Dang right Rich! While I'm dreaming, she could play along with Heifitz too!

----------


## mandolooter

something that will go good with the party my friends will be havin...it'll be a smokey, bottle strewn affair, Im sure! Another one bites the dust? Won't matter much to me so long as they enjoy it they'll be fine...

----------


## Ken Berner

"Who Will Sing For Me" for one, "Amazing Grace" done a'capella at the end of the service. Others; "Canaan Land (Where The Soul Never Dies)", "Will The Circle Be Unbroken", "Keep On The Sunny Side", "Angel Band", "Old Country Church" and "I'll Be Waiting On The Far Side Banks Of Jordan".

Certainly, a jam for my friends left behind, would be very nice

----------


## Rob Wallace

No brainer here..."How Can I Miss You When You Won't Go Away" by Dan Hicks & His Hot Licks.

Hoping none of us hear our selections anytime soon.

Rob

----------


## Coy Wylie

Back in March a good old friend passed away.
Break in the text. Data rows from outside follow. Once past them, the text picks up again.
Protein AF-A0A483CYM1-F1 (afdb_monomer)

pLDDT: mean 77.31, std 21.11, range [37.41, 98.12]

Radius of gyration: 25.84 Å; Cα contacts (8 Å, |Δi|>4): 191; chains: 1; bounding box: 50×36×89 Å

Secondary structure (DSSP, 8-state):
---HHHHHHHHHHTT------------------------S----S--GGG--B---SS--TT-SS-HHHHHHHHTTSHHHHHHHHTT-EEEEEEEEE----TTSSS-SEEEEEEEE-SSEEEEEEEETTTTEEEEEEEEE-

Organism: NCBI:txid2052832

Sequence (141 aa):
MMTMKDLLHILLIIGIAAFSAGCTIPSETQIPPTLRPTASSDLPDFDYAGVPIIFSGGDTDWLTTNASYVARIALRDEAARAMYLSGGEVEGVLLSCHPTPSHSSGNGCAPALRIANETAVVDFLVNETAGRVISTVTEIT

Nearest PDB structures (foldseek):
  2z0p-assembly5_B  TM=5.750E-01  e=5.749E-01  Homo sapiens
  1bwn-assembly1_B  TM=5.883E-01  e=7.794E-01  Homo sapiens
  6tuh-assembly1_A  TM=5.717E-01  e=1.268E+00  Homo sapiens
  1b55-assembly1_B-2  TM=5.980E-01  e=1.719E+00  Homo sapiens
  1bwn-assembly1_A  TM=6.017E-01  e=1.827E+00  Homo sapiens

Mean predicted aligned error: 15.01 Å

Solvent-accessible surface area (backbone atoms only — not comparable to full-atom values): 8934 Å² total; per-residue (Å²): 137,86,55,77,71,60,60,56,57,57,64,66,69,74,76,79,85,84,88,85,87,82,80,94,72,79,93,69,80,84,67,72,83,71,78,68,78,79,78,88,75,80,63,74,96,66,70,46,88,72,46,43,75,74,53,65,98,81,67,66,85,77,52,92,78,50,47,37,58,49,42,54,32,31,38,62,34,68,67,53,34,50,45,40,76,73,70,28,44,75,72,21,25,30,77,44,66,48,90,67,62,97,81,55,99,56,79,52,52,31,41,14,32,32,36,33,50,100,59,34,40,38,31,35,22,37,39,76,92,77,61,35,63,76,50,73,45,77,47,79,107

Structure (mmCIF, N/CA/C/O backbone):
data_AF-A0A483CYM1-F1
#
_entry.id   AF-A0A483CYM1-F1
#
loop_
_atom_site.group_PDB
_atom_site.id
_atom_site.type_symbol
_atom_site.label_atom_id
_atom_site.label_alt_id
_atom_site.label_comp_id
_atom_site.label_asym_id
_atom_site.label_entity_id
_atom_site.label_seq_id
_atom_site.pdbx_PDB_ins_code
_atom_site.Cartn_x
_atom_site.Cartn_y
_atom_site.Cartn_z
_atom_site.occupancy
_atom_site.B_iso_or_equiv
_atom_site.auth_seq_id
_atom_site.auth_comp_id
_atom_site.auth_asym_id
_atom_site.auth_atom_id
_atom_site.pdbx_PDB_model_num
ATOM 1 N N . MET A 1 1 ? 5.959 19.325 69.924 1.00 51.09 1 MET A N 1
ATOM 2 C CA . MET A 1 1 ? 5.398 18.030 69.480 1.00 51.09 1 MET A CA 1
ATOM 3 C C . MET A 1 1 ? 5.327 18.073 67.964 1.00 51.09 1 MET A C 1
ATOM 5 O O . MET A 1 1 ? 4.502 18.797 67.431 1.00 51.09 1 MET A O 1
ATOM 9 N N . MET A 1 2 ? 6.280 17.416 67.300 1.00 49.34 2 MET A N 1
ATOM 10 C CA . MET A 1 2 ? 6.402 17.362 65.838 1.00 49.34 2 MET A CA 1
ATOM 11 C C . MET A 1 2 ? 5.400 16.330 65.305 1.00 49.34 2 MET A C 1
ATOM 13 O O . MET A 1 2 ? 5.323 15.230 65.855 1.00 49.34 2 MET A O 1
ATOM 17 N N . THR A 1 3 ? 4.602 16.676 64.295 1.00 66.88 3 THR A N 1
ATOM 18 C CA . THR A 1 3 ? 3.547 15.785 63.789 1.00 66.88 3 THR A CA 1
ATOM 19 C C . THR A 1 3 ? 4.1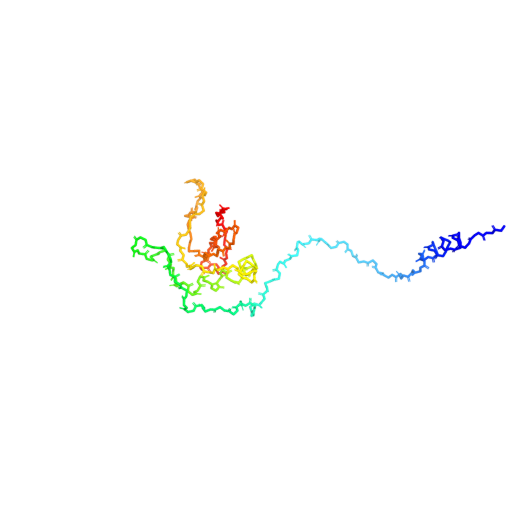06 14.795 62.763 1.00 66.88 3 THR A C 1
ATOM 21 O O . THR A 1 3 ? 5.038 15.109 62.027 1.00 66.88 3 THR A O 1
ATOM 24 N N . MET A 1 4 ? 3.540 13.582 62.686 1.00 59.22 4 MET A N 1
ATOM 25 C CA . MET A 1 4 ? 3.990 12.493 61.789 1.00 59.22 4 MET A CA 1
ATOM 26 C C . MET A 1 4 ? 4.070 12.887 60.301 1.00 59.22 4 MET A C 1
ATOM 28 O O . MET A 1 4 ? 4.769 12.240 59.525 1.00 59.22 4 MET A O 1
ATOM 32 N N . LYS A 1 5 ? 3.384 13.963 59.901 1.00 54.59 5 LYS A N 1
ATOM 33 C CA . LYS A 1 5 ? 3.379 14.485 58.532 1.00 54.59 5 LYS A CA 1
ATOM 34 C C . LYS A 1 5 ? 4.644 15.301 58.216 1.00 54.59 5 LYS A C 1
ATOM 36 O O . LYS A 1 5 ? 5.087 15.270 57.072 1.00 54.59 5 LYS A O 1
ATOM 41 N N . ASP A 1 6 ? 5.274 15.921 59.217 1.00 52.50 6 ASP A N 1
ATOM 42 C CA . ASP A 1 6 ? 6.554 16.636 59.076 1.00 52.50 6 ASP A CA 1
ATOM 43 C C . ASP A 1 6 ? 7.748 15.670 58.984 1.00 52.50 6 ASP A C 1
ATOM 45 O O . ASP A 1 6 ? 8.721 15.937 58.281 1.00 52.50 6 ASP A O 1
ATOM 49 N N . LEU A 1 7 ? 7.649 14.498 59.626 1.00 53.94 7 LEU A N 1
ATOM 50 C CA . LEU A 1 7 ? 8.678 13.451 59.564 1.00 53.94 7 LEU A CA 1
ATOM 51 C C . LEU A 1 7 ? 8.787 12.827 58.157 1.00 53.94 7 LEU A C 1
ATOM 53 O O . LEU A 1 7 ? 9.881 12.492 57.706 1.00 53.94 7 LEU A O 1
ATOM 57 N N . LEU A 1 8 ? 7.661 12.721 57.440 1.00 53.72 8 LEU A N 1
ATOM 58 C CA . LEU A 1 8 ? 7.608 12.179 56.078 1.00 53.72 8 LEU A CA 1
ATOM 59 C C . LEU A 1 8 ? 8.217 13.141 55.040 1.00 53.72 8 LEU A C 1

He had owned a music store in our town for a generation, hosted jams bi-weekly for years, and played and sang in many a band. He lived a good long life and went to his reward. 

At the funeral home the night before the funeral, his body was laid out in the chapel for visitors to see. Up in the balcony we had a great upbeat jam session and the music filled the chapel. 

The next day the church was filled to overflowing for the funeral. At the family's request, several of us sat in a semi-circle at the front of the auditorium (like a jam) and played a few gospel numbers he had enjoyed singing including "Family Bible." The really cool part was his old 50's shaded-top D-28, the well-worn old workhorse, sitting on an empty chair in the middle... sort of the bluegrass version of the riderless horse. 

The service concluded with twin fiddlers playing Ashokan Farewell. It was truly a memorial service. I want one like it.

----------


## Dan Cole

Wayfaring Stranger or this one from Blue Highway:

SOME DAY
(Words by Olive Stockton; Music by Tim Stafford)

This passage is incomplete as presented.